Organic wieners, whats the point? Ok, I'll settle for some veggie corn dogs.


----------



## telsa (May 22, 2015)

I'm no longer in the attic and crawl space 'game.'

If I were, I'd purchase a toy drone to fly pull-lines across the cavity -- so that I could pull most times from outside the space. My intent being to lay the cable directly down, as continuously supported, only strapping near its exit and entry.

As it stands, I'd send up a trooper with a Zip-It extendable pole. ( Labor Saving Devices )

Similar item: Wirespanner plus.

Plan B: 1/2" PVC dry fitted up to the length required. The elements held together with Tek screws at the couplings. ( 5' elements )

You can make the PVC chain walk to the left or right by attaching a 'cam' at the far end. ( cam = plumber's quarter turn + a short stub of scrap pvc. ) The 'cam' is easy to tie on to, as well.


----------



## lightman (Oct 14, 2015)

Maybe a robot like the SWAT guys use?


----------



## AK_sparky (Aug 13, 2013)

Hire an apprentice!


----------



## matt1124 (Aug 23, 2011)

Yep. Apprentice with a 2-way radio.


----------



## EJPHI (May 7, 2008)

Lots of good stuff to take on the attic or crawl space tour.

Filter mask if a respirator is too bulky. I like the kind with a metal band near the top that I can bend to keep my glasses from fogging up.

Bring duct tape for those HVAC ducts your're gonna mess up.

A couple of plastic bags for dead critters.

A small camera so you can brag about where you work.
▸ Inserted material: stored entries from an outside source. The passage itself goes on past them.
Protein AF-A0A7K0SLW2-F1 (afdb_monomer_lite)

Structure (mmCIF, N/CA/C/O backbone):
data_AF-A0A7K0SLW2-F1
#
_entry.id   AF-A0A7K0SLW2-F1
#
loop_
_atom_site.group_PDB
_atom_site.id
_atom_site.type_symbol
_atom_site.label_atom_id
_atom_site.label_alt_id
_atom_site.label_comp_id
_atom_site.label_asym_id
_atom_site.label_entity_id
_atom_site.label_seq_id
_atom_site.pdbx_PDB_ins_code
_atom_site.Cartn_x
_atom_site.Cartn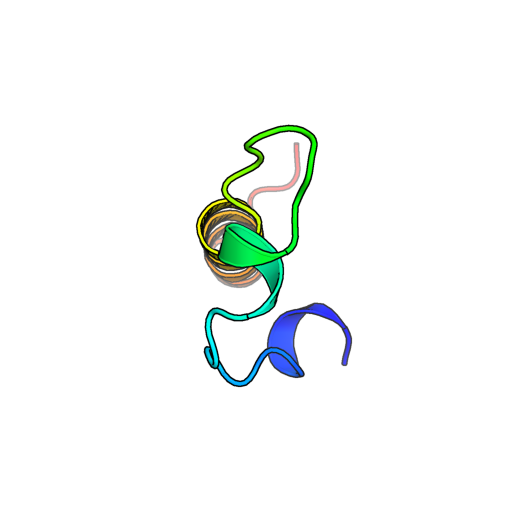_y
_atom_site.Cartn_z
_atom_site.occupancy
_atom_site.B_iso_or_equiv
_atom_site.auth_seq_id
_atom_site.auth_comp_id
_atom_site.auth_asym_id
_atom_site.auth_atom_id
_atom_site.pdbx_PDB_model_num
ATOM 1 N N . GLU A 1 1 ? -4.051 -11.464 9.109 1.00 65.50 1 GLU A N 1
ATOM 2 C CA . GLU A 1 1 ? -2.777 -11.672 8.384 1.00 65.50 1 GLU A CA 1
ATOM 3 C C . GLU A 1 1 ? -2.678 -11.017 6.996 1.00 65.50 1 GLU A C 1
ATOM 5 O O . GLU A 1 1 ? -1.672 -10.377 6.752 1.00 65.50 1 GLU A O 1
ATOM 10 N N . GLY A 1 2 ? -3.646 -11.128 6.072 1.00 83.56 2 GLY A N 1
ATOM 11 C CA . GLY A 1 2 ? -3.458 -10.733 4.653 1.00 83.56 2 GLY A CA 1
ATOM 12 C C . GLY A 1 2 ? -2.888 -9.325 4.381 1.00 83.56 2 GLY A C 1
ATOM 13 O O . GLY A 1 2 ? -1.755 -9.183 3.935 1.00 83.56 2 GLY A O 1
ATOM 14 N N . VAL A 1 3 ? -3.652 -8.271 4.666 1.00 90.75 3 VAL A N 1
ATOM 15 C CA . VAL A 1 3 ? -3.278 -6.872 4.355 1.00 90.75 3 VAL A CA 1
ATOM 16 C C . VAL A 1 3 ? -2.091 -6.367 5.194 1.00 90.75 3 VAL A C 1
ATOM 18 O O . VAL A 1 3 ? -1.274 -5.566 4.732 1.00 90.75 3 VAL A O 1
ATOM 21 N N . TRP A 1 4 ? -1.958 -6.880 6.417 1.00 91.94 4 TRP A N 1
ATOM 22 C CA . TRP A 1 4 ? -0.896 -6.515 7.360 1.00 91.94 4 TRP A CA 1
ATOM 23 C C . TRP A 1 4 ? 0.453 -7.171 7.049 1.00 91.94 4 TRP A C 1
ATOM 25 O O . TRP A 1 4 ? 1.481 -6.713 7.539 1.00 91.94 4 TRP A O 1
ATOM 35 N N . ARG A 1 5 ? 0.480 -8.174 6.165 1.00 93.12 5 ARG A N 1
ATOM 36 C CA . ARG A 1 5 ? 1.721 -8.748 5.624 1.00 93.12 5 ARG A CA 1
ATOM 37 C C . ARG A 1 5 ? 2.404 -7.867 4.586 1.00 93.12 5 ARG A C 1
ATOM 39 O O . ARG A 1 5 ? 3.571 -8.096 4.278 1.00 93.12 5 ARG A O 1
ATOM 46 N N . CYS A 1 6 ? 1.713 -6.865 4.044 1.00 94.12 6 CYS A N 1
ATOM 47 C CA . CYS A 1 6 ? 2.323 -5.938 3.101 1.00 94.12 6 CYS A CA 1
ATOM 48 C C . CYS A 1 6 ? 3.423 -5.110 3.790 1.00 94.12 6 CYS A C 1
ATOM 50 O O . CYS A 1 6 ? 3.125 -4.289 4.661 1.00 94.12 6 CYS A O 1
ATOM 52 N N . ARG A 1 7 ? 4.675 -5.317 3.352 1.00 93.56 7 ARG A N 1
ATOM 53 C CA . ARG A 1 7 ? 5.899 -4.633 3.817 1.00 93.56 7 ARG A CA 1
ATOM 54 C C . ARG A 1 7 ? 6.240 -3.360 3.041 1.00 93.56 7 ARG A C 1
ATOM 56 O O . ARG A 1 7 ? 7.294 -2.783 3.272 1.00 93.56 7 ARG A O 1
ATOM 63 N N . THR A 1 8 ? 5.364 -2.927 2.135 1.00 92.38 8 THR A N 1
ATOM 64 C CA . THR A 1 8 ? 5.526 -1.648 1.429 1.00 92.38 8 THR A CA 1
ATOM 65 C C . THR A 1 8 ? 6.802 -1.605 0.567 1.00 92.38 8 THR A C 1
ATOM 67 O O . THR A 1 8 ? 7.475 -0.591 0.485 1.00 92.38 8 THR A O 1
ATOM 70 N N . THR A 1 9 ? 7.142 -2.722 -0.089 1.00 93.88 9 THR A N 1
ATOM 71 C CA . THR A 1 9 ? 8.295 -2.838 -1.013 1.00 93.88 9 THR A CA 1
ATOM 72 C C . THR A 1 9 ? 7.987 -2.320 -2.427 1.00 93.88 9 THR A C 1
ATOM 74 O O . THR A 1 9 ? 8.873 -2.269 -3.261 1.00 93.88 9 THR A O 1
ATOM 77 N N . PHE A 1 10 ? 6.733 -1.955 -2.718 1.00 92.62 10 PHE A N 1
ATOM 78 C CA . PHE A 1 10 ? 6.253 -1.365 -3.984 1.00 92.62 10 PHE A CA 1
ATOM 79 C C . PHE A 1 10 ? 6.404 -2.178 -5.282 1.00 92.62 10 PHE A C 1
ATOM 81 O O . PHE A 1 10 ? 5.717 -1.860 -6.249 1.00 92.62 10 PHE A O 1
ATOM 88 N N . ASN A 1 11 ? 7.129 -3.300 -5.271 1.00 93.81 11 ASN A N 1
ATOM 89 C CA . ASN A 1 11 ? 7.287 -4.192 -6.429 1.00 93.81 11 ASN A CA 1
ATOM 90 C C . ASN A 1 11 ? 5.966 -4.579 -7.117 1.00 93.81 11 ASN A C 1
ATOM 92 O O . ASN A 1 11 ? 5.930 -4.781 -8.325 1.00 93.81 11 ASN A O 1
ATOM 96 N N . CYS A 1 12 ? 4.868 -4.708 -6.366 1.00 94.31 12 CYS A N 1
ATOM 97 C CA . CYS A 1 12 ? 3.580 -5.105 -6.932 1.00 94.31 12 CYS A CA 1
ATOM 98 C C . CYS A 1 12 ? 2.960 -4.048 -7.860 1.00 94.31 12 CYS A C 1
ATOM 100 O O . CYS A 1 12 ? 2.277 -4.427 -8.808 1.00 94.31 12 CYS A O 1
ATOM 102 N N . THR A 1 13 ? 3.193 -2.755 -7.622 1.00 94.38 13 THR A N 1
ATOM 103 C CA . THR A 1 13 ? 2.656 -1.682 -8.475 1.00 94.38 13 THR A CA 1
ATOM 104 C C . THR A 1 13 ? 3.410 -1.612 -9.801 1.00 94.38 13 THR A C 1
ATOM 106 O O . THR A 1 13 ? 2.776 -1.553 -10.849 1.00 94.38 13 THR A O 1
ATOM 109 N N . GLU A 1 14 ? 4.741 -1.718 -9.776 1.00 93.25 14 GLU A N 1
ATOM 110 C CA . GLU A 1 14 ? 5.569 -1.730 -10.994 1.00 93.25 14 GLU A CA 1
ATOM 111 C C . GLU A 1 14 ? 5.392 -3.013 -11.813 1.00 93.25 14 GLU A C 1
ATOM 113 O O . GLU A 1 14 ? 5.379 -2.980 -13.040 1.00 93.25 14 GLU A O 1
ATOM 118 N N . ALA A 1 15 ? 5.193 -4.153 -11.147 1.00 95.69 15 ALA A N 1
ATOM 119 C CA . ALA A 1 15 ? 4.990 -5.430 -11.822 1.00 95.69 15 ALA A CA 1
ATOM 120 C C . ALA A 1 15 ? 3.603 -5.571 -12.469 1.00 95.69 15 ALA A C 1
ATOM 122 O O . ALA A 1 15 ? 3.372 -6.545 -13.186 1.00 95.69 15 ALA A O 1
ATOM 123 N N . CYS A 1 16 ? 2.645 -4.676 -12.192 1.00 95.50 16 CYS A N 1
ATOM 124 C CA . CYS A 1 16 ? 1.274 -4.871 -12.648 1.00 95.50 16 CYS A CA 1
ATOM 125 C C . CYS A 1 16 ? 1.111 -4.479 -14.129 1.00 95.50 16 CYS A C 1
ATOM 127 O O . CYS A 1 16 ? 1.061 -3.289 -14.442 1.00 95.50 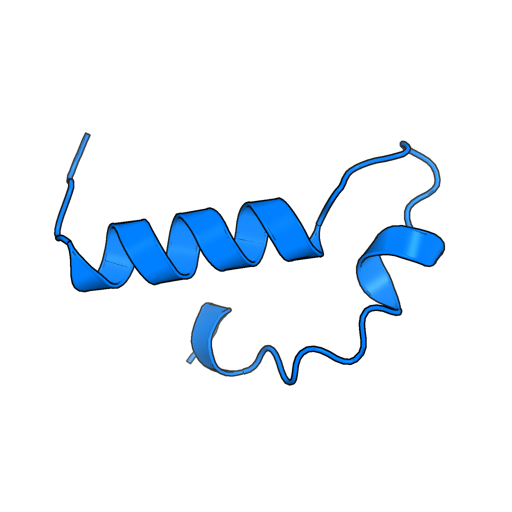16 CYS A O 1
ATOM 129 N N . PRO A 1 17 ? 0.873 -5.435 -15.049 1.00 96.12 17 PRO A N 1
ATOM 130 C CA . PRO A 1 17 ? 0.740 -5.135 -16.480 1.00 96.12 17 PRO A CA 1
ATOM 131 C C . PRO A 1 17 ? -0.545 -4.365 -16.815 1.00 96.12 17 PRO A C 1
ATOM 133 O O . PRO A 1 17 ? -0.725 -3.896 -17.932 1.00 96.12 17 PRO A O 1
ATOM 136 N N . ARG A 1 18 ? -1.468 -4.260 -15.852 1.00 95.62 18 ARG A N 1
ATOM 137 C CA . ARG A 1 18 ? -2.745 -3.551 -15.987 1.00 95.62 18 ARG A CA 1
ATOM 138 C C . ARG A 1 18 ? -2.676 -2.103 -15.491 1.00 95.62 18 ARG A C 1
ATOM 140 O O . ARG A 1 18 ? -3.709 -1.447 -15.460 1.00 95.62 18 ARG A O 1
ATOM 147 N N . GLY A 1 19 ? -1.505 -1.633 -15.046 1.00 92.75 19 GLY A N 1
ATOM 148 C CA . GLY A 1 19 ? -1.340 -0.283 -14.496 1.00 92.75 19 GLY A CA 1
ATOM 149 C C . GLY A 1 19 ? -2.136 -0.047 -13.210 1.00 92.75 19 GLY A C 1
ATOM 150 O O . GLY A 1 19 ? -2.541 1.075 -12.925 1.00 92.75 19 GLY A O 1
ATOM 151 N N . ILE A 1 20 ? -2.419 -1.108 -12.449 1.00 95.25 20 ILE A N 1
ATOM 152 C CA . ILE A 1 20 ? -3.172 -0.994 -11.199 1.00 95.25 20 ILE A CA 1
ATOM 153 C C . ILE A 1 20 ? -2.230 -0.502 -10.106 1.00 95.25 20 ILE A C 1
ATOM 155 O O . ILE A 1 20 ? -1.191 -1.107 -9.847 1.00 95.25 20 ILE A O 1
ATOM 159 N N . GLU A 1 21 ? -2.649 0.538 -9.392 1.00 94.62 21 GLU A N 1
ATOM 160 C CA . GLU A 1 21 ? -1.963 1.027 -8.197 1.00 94.62 21 GLU A CA 1
ATOM 161 C C . GLU A 1 21 ? -2.214 0.094 -6.994 1.00 94.62 21 GLU A C 1
ATOM 163 O O . GLU A 1 21 ? -2.949 0.418 -6.059 1.00 94.62 21 GLU A O 1
ATOM 168 N N . ILE A 1 22 ? -1.619 -1.105 -7.008 1.00 94.81 22 ILE A N 1
ATOM 169 C CA . ILE A 1 22 ? -1.862 -2.149 -5.994 1.00 94.81 22 ILE A CA 1
ATOM 170 C C . ILE A 1 22 ? -1.523 -1.650 -4.583 1.00 94.81 22 ILE A C 1
ATOM 172 O O . ILE A 1 22 ? -2.254 -1.917 -3.629 1.00 94.81 22 ILE A O 1
ATOM 176 N N . THR A 1 23 ? -0.436 -0.898 -4.423 1.00 94.56 23 THR A N 1
ATOM 177 C CA . THR A 1 23 ? -0.032 -0.339 -3.122 1.00 94.56 23 THR A CA 1
ATOM 178 C C . THR A 1 23 ? -1.041 0.655 -2.556 1.00 94.56 23 THR A C 1
ATOM 180 O O . THR A 1 23 ? -1.275 0.666 -1.342 1.00 94.56 23 THR A O 1
ATOM 183 N N . LYS A 1 24 ? -1.679 1.448 -3.420 1.00 94.31 24 LYS A N 1
ATOM 184 C CA . LYS A 1 24 ? -2.743 2.379 -3.040 1.00 94.31 24 LYS A CA 1
ATOM 185 C C . LYS A 1 24 ? -3.983 1.620 -2.585 1.00 94.31 24 LYS A C 1
ATOM 187 O O . LYS A 1 24 ? -4.448 1.852 -1.475 1.00 94.31 24 LYS A O 1
ATOM 192 N N . ALA A 1 25 ? -4.413 0.621 -3.354 1.00 94.25 25 ALA A N 1
ATOM 193 C CA . ALA A 1 25 ? -5.534 -0.239 -2.978 1.00 94.25 25 ALA A CA 1
ATOM 194 C C . ALA A 1 25 ? -5.296 -0.945 -1.629 1.00 94.25 25 ALA A C 1
ATOM 196 O O . ALA A 1 25 ? -6.170 -0.973 -0.767 1.00 94.25 25 ALA A O 1
ATOM 197 N N . ILE A 1 26 ? -4.086 -1.465 -1.386 1.00 94.44 26 ILE A N 1
ATOM 198 C CA . ILE A 1 26 ? -3.741 -2.063 -0.085 1.00 94.44 26 ILE A CA 1
ATOM 199 C C . ILE A 1 26 ? -3.840 -1.025 1.044 1.00 94.44 26 ILE A C 1
ATOM 201 O O . ILE A 1 26 ? -4.288 -1.359 2.140 1.00 94.44 26 ILE A O 1
ATOM 205 N N . SER A 1 27 ? -3.436 0.222 0.796 1.00 93.06 27 SER A N 1
ATOM 206 C CA . SER A 1 27 ? -3.506 1.308 1.783 1.00 93.06 27 SER A CA 1
ATOM 207 C C . SER A 1 27 ? -4.948 1.700 2.102 1.00 93.06 27 SER A C 1
ATOM 209 O 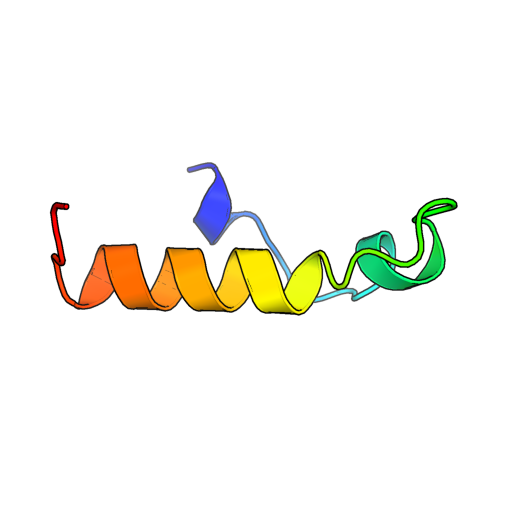O . SER A 1 27 ? -5.290 1.854 3.273 1.00 93.06 27 SER A O 1
ATOM 211 N N . GLU A 1 28 ? -5.810 1.766 1.090 1.00 93.50 28 GLU A N 1
ATOM 212 C CA . GLU A 1 28 ? -7.249 1.995 1.258 1.00 93.50 28 GLU A CA 1
ATOM 213 C C . GLU A 1 28 ? -7.889 0.879 2.091 1.00 93.50 28 GLU A C 1
ATOM 215 O O . GLU A 1 28 ? -8.647 1.153 3.018 1.00 93.50 28 GLU A O 1
ATOM 220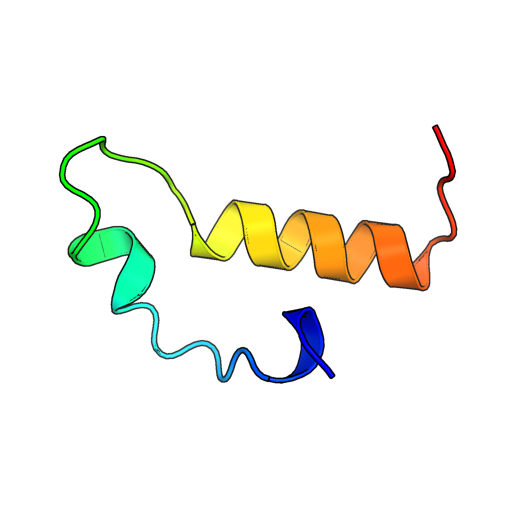 N N . VAL A 1 29 ? -7.520 -0.383 1.846 1.00 93.00 29 VAL A N 1
ATOM 221 C CA . VAL A 1 29 ? -8.018 -1.508 2.649 1.00 93.00 29 VAL A CA 1
ATOM 222 C C . VAL A 1 29 ? -7.473 -1.462 4.080 1.00 93.00 29 VAL A C 1
ATOM 224 O O . VAL A 1 29 ? -8.229 -1.728 5.015 1.00 93.00 29 VAL A O 1
ATOM 227 N N . LYS A 1 30 ? -6.201 -1.091 4.299 1.00 92.12 30 LYS A N 1
ATOM 228 C CA . LYS A 1 30 ? -5.654 -0.867 5.655 1.00 92.12 30 LYS A CA 1
ATOM 229 C C . LYS A 1 30 ? -6.485 0.174 6.404 1.00 92.12 30 LYS A C 1
ATOM 231 O O . LYS A 1 30 ? -6.905 -0.084 7.530 1.00 92.12 30 LYS A O 1
ATOM 236 N N . GLN A 1 31 ? -6.755 1.311 5.762 1.00 91.94 31 GLN A N 1
ATOM 237 C CA . GLN A 1 31 ? -7.563 2.385 6.335 1.00 91.94 31 GLN A CA 1
ATOM 238 C C . GLN A 1 31 ? -8.990 1.925 6.619 1.00 91.94 31 GLN A C 1
ATOM 240 O O . GLN A 1 31 ? -9.447 2.104 7.739 1.00 91.94 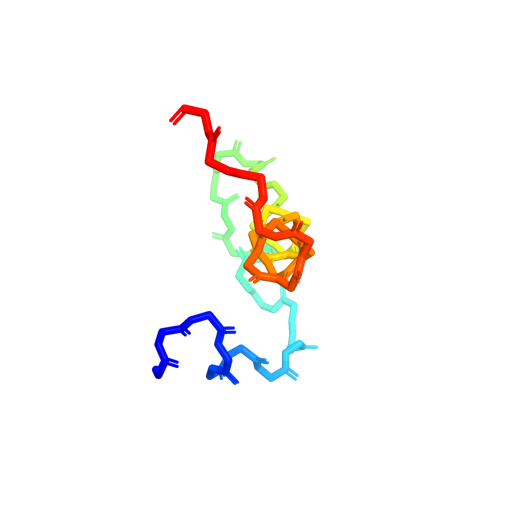31 GLN A O 1
ATOM 245 N N . ALA A 1 32 ? -9.655 1.270 5.665 1.00 92.19 32 ALA A N 1
ATOM 246 C CA . ALA A 1 32 ? -11.009 0.744 5.836 1.00 92.19 32 ALA A CA 1
ATOM 247 C C . ALA A 1 32 ? -11.102 -0.295 6.966 1.00 92.19 32 ALA A C 1
ATOM 249 O O . ALA A 1 32 ? -12.095 -0.349 7.690 1.00 92.19 32 ALA A O 1
ATOM 250 N N . THR A 1 33 ? -10.047 -1.096 7.151 1.00 90.00 33 THR A N 1
ATOM 251 C CA . THR A 1 33 ? -9.967 -2.087 8.235 1.00 90.00 33 THR A CA 1
ATOM 252 C C . THR A 1 33 ? -9.863 -1.411 9.604 1.00 90.00 33 THR A C 1
ATOM 254 O O . THR A 1 33 ? -10.449 -1.902 10.563 1.00 90.00 33 THR A O 1
ATOM 257 N N . ILE A 1 34 ? -9.139 -0.290 9.701 1.00 89.62 34 ILE A N 1
ATOM 258 C CA . ILE A 1 34 ? -9.004 0.484 10.946 1.00 89.62 34 ILE A CA 1
ATOM 259 C C . ILE A 1 34 ? -10.261 1.315 11.220 1.00 89.62 34 ILE A C 1
ATOM 261 O O . ILE A 1 34 ? -10.741 1.347 12.348 1.00 89.62 34 ILE A O 1
ATOM 265 N N . SER A 1 35 ? -10.797 1.990 10.201 1.00 87.31 35 SER A N 1
ATOM 266 C CA . SER A 1 35 ? -11.957 2.875 10.337 1.00 87.31 35 SER A CA 1
ATOM 267 C C . SER A 1 35 ? -13.280 2.120 10.471 1.00 87.31 35 SER A C 1
ATOM 269 O O . SER A 1 35 ? -14.294 2.729 10.800 1.00 87.31 35 SER A O 1
ATOM 271 N N . GLY A 1 36 ? -13.287 0.804 10.235 1.00 78.00 36 GLY A N 1
ATOM 272 C CA . GLY A 1 36 ? -14.459 -0.046 10.428 1.00 78.00 36 GLY A CA 1
ATOM 273 C C . G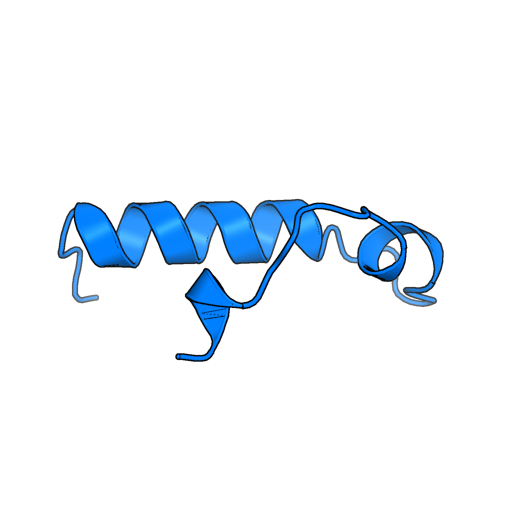LY A 1 36 ? -15.593 0.229 9.441 1.00 78.00 36 GLY A C 1
ATOM 274 O O . GLY A 1 36 ? -16.733 -0.144 9.716 1.00 78.00 36 GLY A O 1
ATOM 275 N N . VAL A 1 37 ? -15.308 0.866 8.297 1.00 67.62 37 VAL A N 1
ATOM 276 C CA . VAL A 1 37 ? -16.318 1.163 7.272 1.00 67.62 37 VAL A CA 1
ATOM 277 C C . VAL A 1 37 ? -16.737 -0.145 6.600 1.00 67.62 37 VAL A C 1
ATOM 279 O O . VAL A 1 37 ? -16.151 -0.587 5.612 1.00 67.62 37 VAL A O 1
ATOM 282 N N . ARG A 1 38 ? -17.761 -0.788 7.166 1.00 63.22 38 ARG A N 1
ATOM 283 C CA . ARG A 1 38 ? -18.543 -1.815 6.482 1.00 63.22 38 ARG A CA 1
ATOM 284 C C . ARG A 1 38 ? -19.444 -1.103 5.478 1.00 63.22 38 ARG A C 1
ATOM 286 O O . ARG A 1 38 ? -20.335 -0.361 5.883 1.00 63.22 38 ARG A O 1
ATOM 293 N N . ARG A 1 39 ? -19.161 -1.288 4.188 1.00 61.53 39 ARG A N 1
ATOM 294 C CA . ARG A 1 39 ? -20.194 -1.125 3.160 1.00 61.53 39 ARG A CA 1
ATOM 295 C C . ARG A 1 39 ? -21.173 -2.285 3.239 1.00 61.53 39 ARG A C 1
ATOM 297 O O . ARG A 1 39 ? -20.715 -3.392 3.609 1.00 61.53 39 ARG A O 1
#

pLDDT: mean 89.7, std 9.18, range [61.53, 96.12]

Radius of gyration: 11.12 Å; chains: 1; bounding box: 28×14×27 Å

Secondary structure (DSSP, 8-state):
-TGGG-----HHHHT-TT---HHHHHHHHHHHHHHT---

Foldseek 3Di:
DPLVPDPPPQPVCVPDPVNDSVVVVSVVVVVCVVVVDDD

Sequence (39 aa):
EGVWRCRTTFNCTEACPRGIEITKAISEVKQATISGVRR

A head light so you can see without having to move a flash light around.


----------



## splatz (May 23, 2015)

I like I like my lighted glasses even better than my headlamp in a crawl space 










they get knocked off less. I am also a fan of these lightweight hardhats I get at one of my customers, they call them bump caps 










The safety nazis make people wear these in locations there's really no reason to wear anything but they don't want life to be too easy. But they are just enough protection for bumping your head on a rafter / joist. A full size hardhat falls off or gets knocked off constantly. It also and sets off your head too far, so you're knocking your hardhat in spots you'd have had enough room if you weren't wearing it. 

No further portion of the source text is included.